According to a recent study for the Low Carbon Vehicle Partnership (LowCVP), the total cost of owning an electric or hydrogen vehicle is likely to approach those of conventional cars within 15-20 years.

EU targets for vehicle emissions

The EU is currently committed to cutting greenhouse gas emissions 80-95% by 2050, compared with their level in 1990, which will be quite a task since latest figures from the Emissions Database for Global Atmospheric Research (EDGAR) and other sources show global carbon dioxide emissions have increased by a worrying 45% since 1990.

In order to achieve the planned reduction at the lowest cost, the EU's Roadmap for moving to a competitive low carbon economy in 2050 estimates that transport-sector emissions should be cut by 50-70% by 2050.

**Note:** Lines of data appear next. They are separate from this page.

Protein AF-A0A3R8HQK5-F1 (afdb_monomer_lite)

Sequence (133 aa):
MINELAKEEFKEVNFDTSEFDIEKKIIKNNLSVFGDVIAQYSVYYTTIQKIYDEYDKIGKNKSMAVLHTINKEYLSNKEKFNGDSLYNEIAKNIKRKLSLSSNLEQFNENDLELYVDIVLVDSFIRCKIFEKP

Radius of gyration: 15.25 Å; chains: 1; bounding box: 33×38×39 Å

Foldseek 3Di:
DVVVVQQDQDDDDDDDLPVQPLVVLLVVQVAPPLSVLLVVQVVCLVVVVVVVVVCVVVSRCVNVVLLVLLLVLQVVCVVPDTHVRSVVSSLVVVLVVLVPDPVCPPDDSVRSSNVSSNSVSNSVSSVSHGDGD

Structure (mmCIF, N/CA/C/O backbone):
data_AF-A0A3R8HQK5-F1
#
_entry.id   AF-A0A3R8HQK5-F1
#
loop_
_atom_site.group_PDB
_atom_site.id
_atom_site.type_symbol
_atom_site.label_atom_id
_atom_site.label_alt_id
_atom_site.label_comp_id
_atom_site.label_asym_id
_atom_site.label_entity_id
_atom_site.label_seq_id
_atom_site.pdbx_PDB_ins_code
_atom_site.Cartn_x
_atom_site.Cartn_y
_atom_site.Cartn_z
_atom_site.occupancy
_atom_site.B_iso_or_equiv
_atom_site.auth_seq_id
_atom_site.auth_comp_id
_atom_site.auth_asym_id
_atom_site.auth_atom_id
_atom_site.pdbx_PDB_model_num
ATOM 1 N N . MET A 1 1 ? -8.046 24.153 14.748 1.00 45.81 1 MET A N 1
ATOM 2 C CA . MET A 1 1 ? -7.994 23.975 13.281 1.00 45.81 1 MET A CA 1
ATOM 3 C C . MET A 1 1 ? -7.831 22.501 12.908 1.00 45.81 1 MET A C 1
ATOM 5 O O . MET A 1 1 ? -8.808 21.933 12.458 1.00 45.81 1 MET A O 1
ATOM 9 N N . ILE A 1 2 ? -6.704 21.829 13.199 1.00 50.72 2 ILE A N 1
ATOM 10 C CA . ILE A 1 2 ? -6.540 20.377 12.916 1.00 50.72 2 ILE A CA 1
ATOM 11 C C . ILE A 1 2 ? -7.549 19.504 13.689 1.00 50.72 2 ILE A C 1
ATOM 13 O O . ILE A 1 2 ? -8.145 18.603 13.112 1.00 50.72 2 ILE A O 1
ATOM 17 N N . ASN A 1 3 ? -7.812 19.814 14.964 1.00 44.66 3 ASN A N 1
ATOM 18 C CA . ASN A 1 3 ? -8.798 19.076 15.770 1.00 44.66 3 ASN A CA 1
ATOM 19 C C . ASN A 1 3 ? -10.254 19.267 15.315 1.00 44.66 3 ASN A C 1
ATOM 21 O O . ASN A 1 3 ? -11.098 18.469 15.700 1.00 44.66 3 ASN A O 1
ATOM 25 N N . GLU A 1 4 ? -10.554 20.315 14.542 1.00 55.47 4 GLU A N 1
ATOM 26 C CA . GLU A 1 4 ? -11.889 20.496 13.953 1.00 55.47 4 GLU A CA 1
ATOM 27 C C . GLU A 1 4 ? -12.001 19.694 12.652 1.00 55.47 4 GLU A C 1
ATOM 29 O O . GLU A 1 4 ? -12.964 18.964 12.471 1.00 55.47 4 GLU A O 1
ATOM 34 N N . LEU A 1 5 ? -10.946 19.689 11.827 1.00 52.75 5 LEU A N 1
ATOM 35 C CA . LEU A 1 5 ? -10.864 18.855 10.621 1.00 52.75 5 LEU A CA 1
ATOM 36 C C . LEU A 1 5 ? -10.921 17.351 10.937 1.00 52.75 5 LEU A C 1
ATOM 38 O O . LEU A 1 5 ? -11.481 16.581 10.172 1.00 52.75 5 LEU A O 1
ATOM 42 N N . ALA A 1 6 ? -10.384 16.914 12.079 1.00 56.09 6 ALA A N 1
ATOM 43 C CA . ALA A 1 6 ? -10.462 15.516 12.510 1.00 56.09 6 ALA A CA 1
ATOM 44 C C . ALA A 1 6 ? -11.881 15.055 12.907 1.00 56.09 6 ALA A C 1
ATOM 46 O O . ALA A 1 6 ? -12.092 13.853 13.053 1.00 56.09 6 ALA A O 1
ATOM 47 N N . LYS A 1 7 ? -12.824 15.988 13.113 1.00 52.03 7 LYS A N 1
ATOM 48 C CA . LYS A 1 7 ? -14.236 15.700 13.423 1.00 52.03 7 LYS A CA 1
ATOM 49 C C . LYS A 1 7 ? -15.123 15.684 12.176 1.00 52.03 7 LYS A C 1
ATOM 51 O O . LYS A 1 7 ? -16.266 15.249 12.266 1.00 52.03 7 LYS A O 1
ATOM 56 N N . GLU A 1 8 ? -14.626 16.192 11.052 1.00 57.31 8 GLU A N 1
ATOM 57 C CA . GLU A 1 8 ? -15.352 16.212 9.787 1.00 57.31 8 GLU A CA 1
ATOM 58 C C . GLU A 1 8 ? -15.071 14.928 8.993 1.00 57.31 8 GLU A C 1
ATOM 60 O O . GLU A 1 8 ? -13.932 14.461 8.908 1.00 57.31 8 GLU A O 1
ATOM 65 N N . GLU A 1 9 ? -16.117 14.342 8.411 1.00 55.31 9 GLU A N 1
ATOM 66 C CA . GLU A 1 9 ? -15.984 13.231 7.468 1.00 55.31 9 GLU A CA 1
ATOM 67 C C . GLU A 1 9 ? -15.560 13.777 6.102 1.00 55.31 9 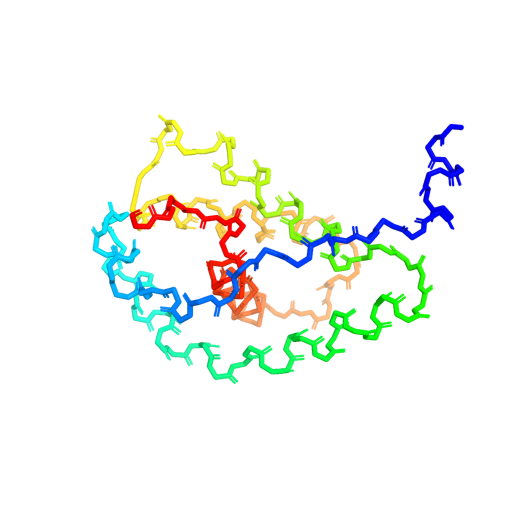GLU A C 1
ATOM 69 O O . GLU A 1 9 ? -16.326 14.471 5.426 1.00 55.31 9 GLU A O 1
ATOM 74 N N . PHE A 1 10 ? -14.353 13.432 5.658 1.00 59.81 10 PHE A N 1
ATOM 75 C CA . PHE A 1 10 ? -13.935 13.731 4.294 1.00 59.81 10 PHE A CA 1
ATOM 76 C C . PHE A 1 10 ? -14.466 12.637 3.369 1.00 59.81 10 PHE A C 1
ATOM 78 O O . PHE A 1 10 ? -13.949 11.525 3.326 1.00 59.81 10 PHE A O 1
ATOM 85 N N . LYS A 1 11 ? -15.525 12.938 2.617 1.00 53.12 11 LYS A N 1
ATOM 86 C CA . LYS A 1 11 ? -16.060 11.997 1.629 1.00 53.12 11 LYS A CA 1
ATOM 87 C C . LYS A 1 11 ? -15.155 11.978 0.399 1.00 53.12 11 LYS A C 1
ATOM 89 O O . LYS A 1 11 ? -15.096 12.965 -0.334 1.00 53.12 11 LYS A O 1
ATOM 94 N N . GLU A 1 12 ? -14.473 10.859 0.151 1.00 52.41 12 GLU A N 1
ATOM 95 C CA . GLU A 1 12 ? -13.885 10.616 -1.169 1.00 52.41 12 GLU A CA 1
ATOM 96 C C . GLU A 1 12 ? -15.022 10.523 -2.197 1.00 52.41 12 GLU A C 1
ATOM 98 O O . GLU A 1 12 ? -15.927 9.696 -2.091 1.00 52.41 12 GLU A O 1
ATOM 103 N N . VAL A 1 13 ? -14.998 11.405 -3.196 1.00 44.41 13 VAL A N 1
ATOM 104 C CA . VAL A 1 13 ? -15.876 11.296 -4.363 1.00 44.41 13 VAL A CA 1
ATOM 105 C C . VAL A 1 13 ? -15.363 10.118 -5.187 1.00 44.41 13 VAL A C 1
ATOM 107 O O . VAL A 1 13 ? -14.196 10.114 -5.576 1.00 44.41 13 VAL A O 1
ATOM 110 N N . ASN A 1 14 ? -16.218 9.111 -5.399 1.00 44.62 14 ASN A N 1
ATOM 111 C CA . ASN A 1 14 ? -15.895 7.890 -6.140 1.00 44.62 14 ASN A CA 1
ATOM 112 C C . ASN A 1 14 ? -15.196 8.224 -7.463 1.00 44.62 14 ASN A C 1
ATOM 114 O O . ASN A 1 14 ? -15.798 8.809 -8.365 1.00 44.62 14 ASN A O 1
ATOM 118 N N . PHE A 1 15 ? -13.928 7.835 -7.569 1.00 38.53 15 PHE A N 1
ATOM 119 C CA . PHE A 1 15 ? -13.229 7.808 -8.841 1.00 38.53 15 PHE A CA 1
ATOM 120 C C . PHE A 1 15 ? -13.508 6.469 -9.505 1.00 38.53 15 PHE A C 1
ATOM 122 O O . PHE A 1 15 ? -13.313 5.422 -8.894 1.00 38.53 15 PHE A O 1
ATOM 129 N N . ASP A 1 16 ? -13.979 6.573 -10.743 1.00 40.56 16 ASP A N 1
ATOM 130 C CA . ASP A 1 16 ? -14.255 5.512 -11.704 1.00 40.56 16 ASP A CA 1
ATOM 131 C C . ASP A 1 16 ? -13.498 4.200 -11.420 1.00 40.56 16 ASP A C 1
ATOM 133 O O . ASP A 1 16 ? -12.276 4.121 -11.551 1.00 40.56 16 ASP A O 1
ATOM 137 N N . THR A 1 17 ? -14.250 3.180 -11.001 1.00 45.66 17 THR A N 1
ATOM 138 C CA . THR A 1 17 ? -13.806 1.794 -10.800 1.00 45.66 17 THR A CA 1
ATOM 139 C C . THR A 1 17 ? -13.948 0.991 -12.091 1.00 45.66 17 THR A C 1
ATOM 141 O O . THR A 1 17 ? -14.307 -0.186 -12.045 1.00 45.66 17 THR A O 1
ATOM 144 N N . SER A 1 18 ? -13.751 1.624 -13.248 1.00 45.56 18 SER A N 1
ATOM 145 C CA . SER A 1 18 ? -13.773 0.958 -14.544 1.00 45.56 18 SER A CA 1
ATOM 146 C C . SER A 1 18 ? -12.636 -0.047 -14.596 1.00 45.56 18 SER A C 1
ATOM 148 O O . SER A 1 18 ? -11.539 0.357 -14.945 1.00 45.56 18 SER A O 1
ATOM 150 N N . GLU A 1 19 ? -12.893 -1.298 -14.168 1.00 46.75 19 GLU A N 1
ATOM 151 C CA . GLU A 1 19 ? -12.095 -2.523 -14.386 1.00 46.75 19 GLU A CA 1
ATOM 152 C C . GLU A 1 19 ? -10.672 -2.199 -14.845 1.00 46.75 19 GLU A C 1
ATOM 154 O O . GLU A 1 19 ? -10.279 -2.405 -15.995 1.00 46.75 19 GLU A O 1
ATOM 159 N N . PHE A 1 20 ? -9.957 -1.516 -13.943 1.00 56.03 20 PHE A N 1
ATOM 160 C CA . PHE A 1 20 ? -8.764 -0.766 -14.294 1.00 56.03 20 PHE A CA 1
ATOM 161 C C . PHE A 1 20 ? -7.729 -1.822 -14.570 1.00 56.03 20 PHE A C 1
ATOM 163 O O . PHE A 1 20 ? -7.377 -2.560 -13.660 1.00 56.03 20 PHE A O 1
ATOM 170 N N . ASP A 1 21 ? -7.320 -1.914 -15.824 1.00 78.06 21 ASP A N 1
ATOM 171 C CA . ASP A 1 21 ? -6.477 -2.956 -16.377 1.00 78.06 21 ASP A CA 1
ATOM 172 C C . ASP A 1 21 ? -5.202 -3.149 -15.531 1.00 78.06 21 ASP A C 1
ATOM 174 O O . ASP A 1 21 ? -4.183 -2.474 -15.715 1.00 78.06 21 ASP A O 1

Current targets, set in 2009, are that from the beginning of 2012, emissions from new cars should not exceed 130g CO2/km and 120g CO2/km by 2015. There is a tentative target for 2020 of 95g CO2/km, to be confirmed in 2013, following the new consultation on reducing greenhouse gas emissions from road transport by the EC's Directorate-General for Climate Action.

The online questionnaire, which individuals and organisations can answer until 9 December, solicits opinions on Heavy Duty Vehicles and whether there should be regulations set now for after 2020.

One criticism of current regulations is that cars are classed by weight, rather than overall performance. A consequence of this is that in Germany, a new labelling scheme gives small efficient models such as the Smart and Fiat Panda a ‘D’ category, while the Audi Q7, a large SUV, gets a green ‘B’ rating.

While carbon dioxide emissions from other sectors in the EU are generally falling, those from road transport have continued to increase since 1990 and now form about a fifth of the EU's total.

The IAM research says that cars generate 14% of all CO2 emissions in the UK, compared to 10% globally.

But we can get too obsessed with small differences in the efficiency of vehicles, when other factors also contribute to emissions.

As IAM director of policy and research Neil Greig says, it's "driving style that is crucial - the best fuel-saver is a light right foot and anticipation of the road ahead.”

The benefits of electric vehicles

This applies to EVs - electric vehicles - just as much as conventional ones. The range of one of these can be increased by an average 20% using the right technique, according the the Energy Saving Trust's Smarter Driving pilot programme.

The Energy Saving Trust has published a new video guide - Living with an electric car - about the benefits and limitations of owning a vehicle like the Nissan Leaf.

Presented by Robert Llewellyn of Red Dwarf and Scrapheap Challenge fame, it looks at charging, range and especially the cost savings from going electric.

It says that driving a small family hatchback with an efficient diesel engine would cost about £4,200 +VAT in diesel at current fuel costs to drive 10,000 miles per year for 4 years.

But a similar sized electric car would cost around £960+VAT at current electricity prices; assuming half of the electricity is provided through an “economy 7” or a similar tariff.

Vehicle Excise Duty (VED) and parking and access charges are also cheaper.